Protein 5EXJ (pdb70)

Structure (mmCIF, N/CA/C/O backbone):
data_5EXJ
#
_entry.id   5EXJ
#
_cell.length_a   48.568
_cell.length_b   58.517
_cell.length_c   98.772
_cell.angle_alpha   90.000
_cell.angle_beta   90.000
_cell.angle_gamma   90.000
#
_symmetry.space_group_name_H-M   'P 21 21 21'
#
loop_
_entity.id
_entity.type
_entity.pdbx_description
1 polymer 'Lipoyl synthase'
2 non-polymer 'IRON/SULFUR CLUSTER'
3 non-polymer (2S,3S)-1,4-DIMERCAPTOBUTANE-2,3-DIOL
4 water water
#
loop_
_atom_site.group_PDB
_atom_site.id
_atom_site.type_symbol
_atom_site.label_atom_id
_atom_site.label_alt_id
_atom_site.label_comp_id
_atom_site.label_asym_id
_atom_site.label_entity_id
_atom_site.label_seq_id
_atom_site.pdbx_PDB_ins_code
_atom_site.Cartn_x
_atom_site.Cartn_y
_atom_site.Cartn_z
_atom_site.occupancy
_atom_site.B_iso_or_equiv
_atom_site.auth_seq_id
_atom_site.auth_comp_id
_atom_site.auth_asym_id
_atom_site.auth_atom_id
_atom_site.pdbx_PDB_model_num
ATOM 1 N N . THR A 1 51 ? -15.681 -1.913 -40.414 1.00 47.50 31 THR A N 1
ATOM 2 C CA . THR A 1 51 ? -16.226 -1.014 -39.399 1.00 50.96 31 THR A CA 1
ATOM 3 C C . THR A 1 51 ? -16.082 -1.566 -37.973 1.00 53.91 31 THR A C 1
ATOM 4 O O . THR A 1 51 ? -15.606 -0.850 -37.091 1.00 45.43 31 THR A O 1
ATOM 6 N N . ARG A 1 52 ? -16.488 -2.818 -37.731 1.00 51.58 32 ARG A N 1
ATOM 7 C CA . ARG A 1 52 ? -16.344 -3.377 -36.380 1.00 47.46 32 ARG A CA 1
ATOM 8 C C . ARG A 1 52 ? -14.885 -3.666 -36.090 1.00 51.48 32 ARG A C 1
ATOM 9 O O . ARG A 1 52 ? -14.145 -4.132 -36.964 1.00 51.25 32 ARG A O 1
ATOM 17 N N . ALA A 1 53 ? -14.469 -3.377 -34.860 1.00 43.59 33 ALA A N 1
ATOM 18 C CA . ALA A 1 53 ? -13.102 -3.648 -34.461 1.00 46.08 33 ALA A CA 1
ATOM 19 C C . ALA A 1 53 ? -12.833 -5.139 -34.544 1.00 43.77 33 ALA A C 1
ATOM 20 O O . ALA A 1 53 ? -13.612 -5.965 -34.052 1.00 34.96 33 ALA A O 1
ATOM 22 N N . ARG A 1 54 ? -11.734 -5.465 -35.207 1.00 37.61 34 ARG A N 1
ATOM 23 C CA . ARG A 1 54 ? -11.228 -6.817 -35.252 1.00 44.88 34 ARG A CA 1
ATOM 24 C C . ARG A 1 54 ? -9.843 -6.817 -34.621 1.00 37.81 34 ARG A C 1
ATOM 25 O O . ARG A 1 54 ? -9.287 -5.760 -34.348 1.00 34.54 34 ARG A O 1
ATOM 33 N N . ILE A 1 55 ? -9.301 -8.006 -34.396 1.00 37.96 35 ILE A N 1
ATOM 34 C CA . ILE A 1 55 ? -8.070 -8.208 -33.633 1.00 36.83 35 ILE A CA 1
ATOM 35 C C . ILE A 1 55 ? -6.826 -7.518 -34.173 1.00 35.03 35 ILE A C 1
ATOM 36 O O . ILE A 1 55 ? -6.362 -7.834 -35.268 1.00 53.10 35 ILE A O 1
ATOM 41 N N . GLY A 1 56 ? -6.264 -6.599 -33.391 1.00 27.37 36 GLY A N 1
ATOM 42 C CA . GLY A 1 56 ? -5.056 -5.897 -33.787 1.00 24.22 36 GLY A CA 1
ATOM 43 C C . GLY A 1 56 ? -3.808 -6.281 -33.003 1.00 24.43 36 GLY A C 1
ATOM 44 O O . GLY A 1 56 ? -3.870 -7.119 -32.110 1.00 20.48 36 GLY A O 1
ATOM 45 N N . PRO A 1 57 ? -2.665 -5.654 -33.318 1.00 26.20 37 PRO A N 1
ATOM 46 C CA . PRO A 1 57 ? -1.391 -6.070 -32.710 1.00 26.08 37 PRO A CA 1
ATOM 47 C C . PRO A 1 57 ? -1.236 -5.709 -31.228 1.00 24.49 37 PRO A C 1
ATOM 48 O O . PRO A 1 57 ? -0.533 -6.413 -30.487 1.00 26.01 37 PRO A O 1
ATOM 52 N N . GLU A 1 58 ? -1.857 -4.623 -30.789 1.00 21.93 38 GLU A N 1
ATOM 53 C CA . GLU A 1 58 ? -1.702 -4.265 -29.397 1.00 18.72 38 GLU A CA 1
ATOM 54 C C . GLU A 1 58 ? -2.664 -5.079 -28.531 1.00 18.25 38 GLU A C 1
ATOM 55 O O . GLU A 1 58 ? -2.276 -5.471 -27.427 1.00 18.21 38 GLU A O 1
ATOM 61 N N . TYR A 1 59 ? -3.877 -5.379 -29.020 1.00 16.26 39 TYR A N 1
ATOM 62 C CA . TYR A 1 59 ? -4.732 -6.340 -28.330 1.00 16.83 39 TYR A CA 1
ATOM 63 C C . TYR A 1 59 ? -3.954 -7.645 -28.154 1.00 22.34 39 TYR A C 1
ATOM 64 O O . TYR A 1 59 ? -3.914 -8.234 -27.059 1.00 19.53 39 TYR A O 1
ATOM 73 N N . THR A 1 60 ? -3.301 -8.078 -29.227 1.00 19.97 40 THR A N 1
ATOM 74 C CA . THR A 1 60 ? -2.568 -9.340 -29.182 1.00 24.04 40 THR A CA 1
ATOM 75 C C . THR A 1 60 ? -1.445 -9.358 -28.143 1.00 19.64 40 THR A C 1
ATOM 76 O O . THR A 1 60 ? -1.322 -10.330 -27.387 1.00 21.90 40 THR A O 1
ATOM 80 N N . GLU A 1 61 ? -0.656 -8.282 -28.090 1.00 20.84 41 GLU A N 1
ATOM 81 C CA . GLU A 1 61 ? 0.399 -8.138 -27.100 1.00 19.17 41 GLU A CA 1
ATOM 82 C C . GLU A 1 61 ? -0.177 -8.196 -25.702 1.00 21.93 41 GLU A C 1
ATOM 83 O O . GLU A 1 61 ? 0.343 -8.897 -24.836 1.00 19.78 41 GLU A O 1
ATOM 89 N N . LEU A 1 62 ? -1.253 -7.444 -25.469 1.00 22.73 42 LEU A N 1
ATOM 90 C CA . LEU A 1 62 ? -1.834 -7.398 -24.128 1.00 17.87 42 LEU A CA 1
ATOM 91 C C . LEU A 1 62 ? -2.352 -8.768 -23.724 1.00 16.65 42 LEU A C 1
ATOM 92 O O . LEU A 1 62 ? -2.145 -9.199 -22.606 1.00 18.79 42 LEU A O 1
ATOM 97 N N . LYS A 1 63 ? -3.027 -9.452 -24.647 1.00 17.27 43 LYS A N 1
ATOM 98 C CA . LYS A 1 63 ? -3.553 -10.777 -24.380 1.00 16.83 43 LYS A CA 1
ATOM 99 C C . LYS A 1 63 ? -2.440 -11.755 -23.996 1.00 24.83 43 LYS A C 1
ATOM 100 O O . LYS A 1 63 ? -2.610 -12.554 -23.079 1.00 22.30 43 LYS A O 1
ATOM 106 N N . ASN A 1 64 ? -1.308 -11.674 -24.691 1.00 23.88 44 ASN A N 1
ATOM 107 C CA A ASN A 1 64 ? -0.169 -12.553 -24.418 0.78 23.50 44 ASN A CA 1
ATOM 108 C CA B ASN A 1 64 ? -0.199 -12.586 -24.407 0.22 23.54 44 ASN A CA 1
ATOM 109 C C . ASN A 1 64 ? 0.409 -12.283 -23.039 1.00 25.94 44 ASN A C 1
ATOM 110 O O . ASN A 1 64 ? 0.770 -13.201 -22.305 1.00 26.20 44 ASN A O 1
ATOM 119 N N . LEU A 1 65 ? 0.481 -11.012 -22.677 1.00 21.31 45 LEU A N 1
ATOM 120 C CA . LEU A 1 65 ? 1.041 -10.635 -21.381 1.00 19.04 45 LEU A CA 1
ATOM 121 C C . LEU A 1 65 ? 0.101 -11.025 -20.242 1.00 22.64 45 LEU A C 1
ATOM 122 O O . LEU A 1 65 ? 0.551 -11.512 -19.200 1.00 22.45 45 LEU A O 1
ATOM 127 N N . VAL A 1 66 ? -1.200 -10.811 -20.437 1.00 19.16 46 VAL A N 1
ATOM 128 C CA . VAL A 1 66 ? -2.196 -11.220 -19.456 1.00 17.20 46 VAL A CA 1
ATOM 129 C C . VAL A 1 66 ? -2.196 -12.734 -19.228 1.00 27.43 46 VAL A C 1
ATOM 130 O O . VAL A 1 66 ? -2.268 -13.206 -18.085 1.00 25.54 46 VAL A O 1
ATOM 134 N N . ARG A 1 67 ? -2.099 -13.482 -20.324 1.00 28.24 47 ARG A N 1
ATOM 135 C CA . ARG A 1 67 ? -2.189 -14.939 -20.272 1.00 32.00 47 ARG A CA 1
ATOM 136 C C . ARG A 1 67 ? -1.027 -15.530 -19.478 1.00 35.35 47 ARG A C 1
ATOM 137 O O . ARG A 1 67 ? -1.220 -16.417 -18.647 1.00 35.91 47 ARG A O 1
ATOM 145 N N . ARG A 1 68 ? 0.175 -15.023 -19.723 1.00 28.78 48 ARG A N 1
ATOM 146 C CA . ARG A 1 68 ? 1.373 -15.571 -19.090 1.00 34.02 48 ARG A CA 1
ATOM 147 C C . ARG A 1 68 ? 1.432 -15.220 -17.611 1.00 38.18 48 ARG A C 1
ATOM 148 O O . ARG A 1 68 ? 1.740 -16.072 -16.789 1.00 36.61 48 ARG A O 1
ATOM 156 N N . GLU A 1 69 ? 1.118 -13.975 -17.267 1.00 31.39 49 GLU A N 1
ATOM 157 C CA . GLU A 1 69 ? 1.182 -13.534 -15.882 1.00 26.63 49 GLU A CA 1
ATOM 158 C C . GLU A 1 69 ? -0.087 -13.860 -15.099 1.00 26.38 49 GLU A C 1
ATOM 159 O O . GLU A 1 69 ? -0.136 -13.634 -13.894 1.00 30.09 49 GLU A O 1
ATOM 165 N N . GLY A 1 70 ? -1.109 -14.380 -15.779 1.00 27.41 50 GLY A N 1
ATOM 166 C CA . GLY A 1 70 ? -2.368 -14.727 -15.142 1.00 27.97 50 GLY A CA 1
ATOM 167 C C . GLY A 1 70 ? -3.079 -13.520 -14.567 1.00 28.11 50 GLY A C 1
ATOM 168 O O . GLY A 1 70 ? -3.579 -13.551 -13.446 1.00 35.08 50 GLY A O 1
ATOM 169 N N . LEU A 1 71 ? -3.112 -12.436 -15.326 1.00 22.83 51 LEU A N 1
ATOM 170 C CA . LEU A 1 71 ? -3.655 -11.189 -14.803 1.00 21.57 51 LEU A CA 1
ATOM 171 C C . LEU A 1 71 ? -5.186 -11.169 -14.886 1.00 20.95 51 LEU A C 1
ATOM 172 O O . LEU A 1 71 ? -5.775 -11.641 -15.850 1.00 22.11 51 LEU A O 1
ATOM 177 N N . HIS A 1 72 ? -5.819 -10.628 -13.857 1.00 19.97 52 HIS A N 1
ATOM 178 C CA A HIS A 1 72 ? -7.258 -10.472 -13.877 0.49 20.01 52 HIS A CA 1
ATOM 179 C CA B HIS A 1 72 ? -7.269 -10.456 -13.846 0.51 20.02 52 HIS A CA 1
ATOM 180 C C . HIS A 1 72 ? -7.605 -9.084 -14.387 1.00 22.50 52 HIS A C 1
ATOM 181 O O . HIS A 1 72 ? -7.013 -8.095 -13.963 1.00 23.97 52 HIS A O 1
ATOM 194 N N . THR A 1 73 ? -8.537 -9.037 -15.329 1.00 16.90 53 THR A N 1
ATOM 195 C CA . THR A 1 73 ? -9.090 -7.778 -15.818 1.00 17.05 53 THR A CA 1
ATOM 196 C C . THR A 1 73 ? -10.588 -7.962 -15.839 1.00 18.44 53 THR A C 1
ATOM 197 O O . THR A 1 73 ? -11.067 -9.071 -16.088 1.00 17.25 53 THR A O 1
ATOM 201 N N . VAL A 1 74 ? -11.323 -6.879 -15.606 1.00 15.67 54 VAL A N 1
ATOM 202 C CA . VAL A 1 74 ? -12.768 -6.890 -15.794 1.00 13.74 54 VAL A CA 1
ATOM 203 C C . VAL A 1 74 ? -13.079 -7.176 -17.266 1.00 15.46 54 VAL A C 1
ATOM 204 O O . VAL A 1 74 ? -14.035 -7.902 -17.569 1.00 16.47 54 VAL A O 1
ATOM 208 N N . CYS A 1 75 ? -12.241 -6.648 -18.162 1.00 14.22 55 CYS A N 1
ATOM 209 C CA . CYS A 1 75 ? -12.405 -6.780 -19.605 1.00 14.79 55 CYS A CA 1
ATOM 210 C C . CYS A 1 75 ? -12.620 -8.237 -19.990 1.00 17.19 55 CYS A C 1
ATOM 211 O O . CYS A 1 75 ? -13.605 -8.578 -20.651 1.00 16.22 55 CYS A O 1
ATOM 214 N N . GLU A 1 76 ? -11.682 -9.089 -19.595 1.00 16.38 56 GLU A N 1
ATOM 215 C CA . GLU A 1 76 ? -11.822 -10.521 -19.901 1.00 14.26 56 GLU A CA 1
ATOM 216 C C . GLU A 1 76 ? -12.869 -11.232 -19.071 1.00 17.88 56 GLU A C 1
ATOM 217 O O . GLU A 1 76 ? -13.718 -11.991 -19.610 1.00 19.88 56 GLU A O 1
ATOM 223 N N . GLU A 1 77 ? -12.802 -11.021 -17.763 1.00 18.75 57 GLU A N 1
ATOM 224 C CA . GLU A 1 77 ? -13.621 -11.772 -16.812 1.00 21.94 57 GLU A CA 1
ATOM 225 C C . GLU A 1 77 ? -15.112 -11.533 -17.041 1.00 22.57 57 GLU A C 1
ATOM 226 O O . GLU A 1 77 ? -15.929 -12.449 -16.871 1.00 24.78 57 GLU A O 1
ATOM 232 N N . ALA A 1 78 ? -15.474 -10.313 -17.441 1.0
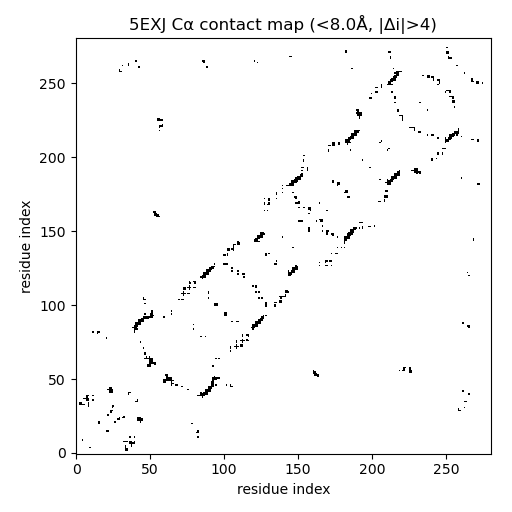0 17.43 58 ALA A N 1
ATOM 233 C CA . ALA A 1 78 ? -16.884 -9.987 -17.666 1.00 18.74 58 ALA A CA 1
ATOM 234 C C . ALA A 1 78 ? -17.340 -10.225 -19.089 1.00 17.79 58 ALA A C 1
ATOM 235 O O . ALA A 1 78 ? -18.477 -9.909 -19.429 1.00 18.38 58 ALA A O 1
ATOM 237 N N . GLY A 1 79 ? -16.458 -10.750 -19.927 1.00 19.03 59 GLY A N 1
ATOM 238 C CA . GLY A 1 79 ? -16.835 -10.974 -21.310 1.00 13.96 59 GLY A CA 1
ATOM 239 C C . GLY A 1 79 ? -17.207 -9.717 -22.076 1.00 16.25 59 GLY A C 1
ATOM 240 O O . GLY A 1 79 ? -18.075 -9.753 -22.942 1.00 17.44 59 GLY A O 1
ATOM 241 N N . CYS A 1 80 ? -16.551 -8.598 -21.779 1.00 14.47 60 CYS A N 1
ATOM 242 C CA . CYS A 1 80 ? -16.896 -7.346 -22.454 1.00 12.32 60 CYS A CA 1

^^^^^^^^

DIRECTIONS FOR THIS TASK: All that should be written out is the stretch of lines above between the one holding "ATOM 22 N N" and the one holding "ATOM 34 C CA", inclusive, exactly as given.

RESULT:
ATOM 22 N N . ARG A 1 54 ? -11.734 -5.465 -35.207 1.00 37.61 34 ARG A N 1
ATOM 23 C CA . ARG A 1 54 ? -11.228 -6.817 -35.252 1.00 44.88 34 ARG A CA 1
ATOM 24 C C . ARG A 1 54 ? -9.843 -6.817 -34.621 1.00 37.81 34 ARG A C 1
ATOM 25 O O . ARG A 1 54 ? -9.287 -5.760 -34.348 1.00 34.54 34 ARG A O 1
ATOM 33 N N . ILE A 1 55 ? -9.301 -8.006 -34.396 1.00 37.96 35 ILE A N 1
ATOM 34 C CA . ILE A 1 55 ? -8.070 -8.208 -33.633 1.00 36.83 35 ILE A CA 1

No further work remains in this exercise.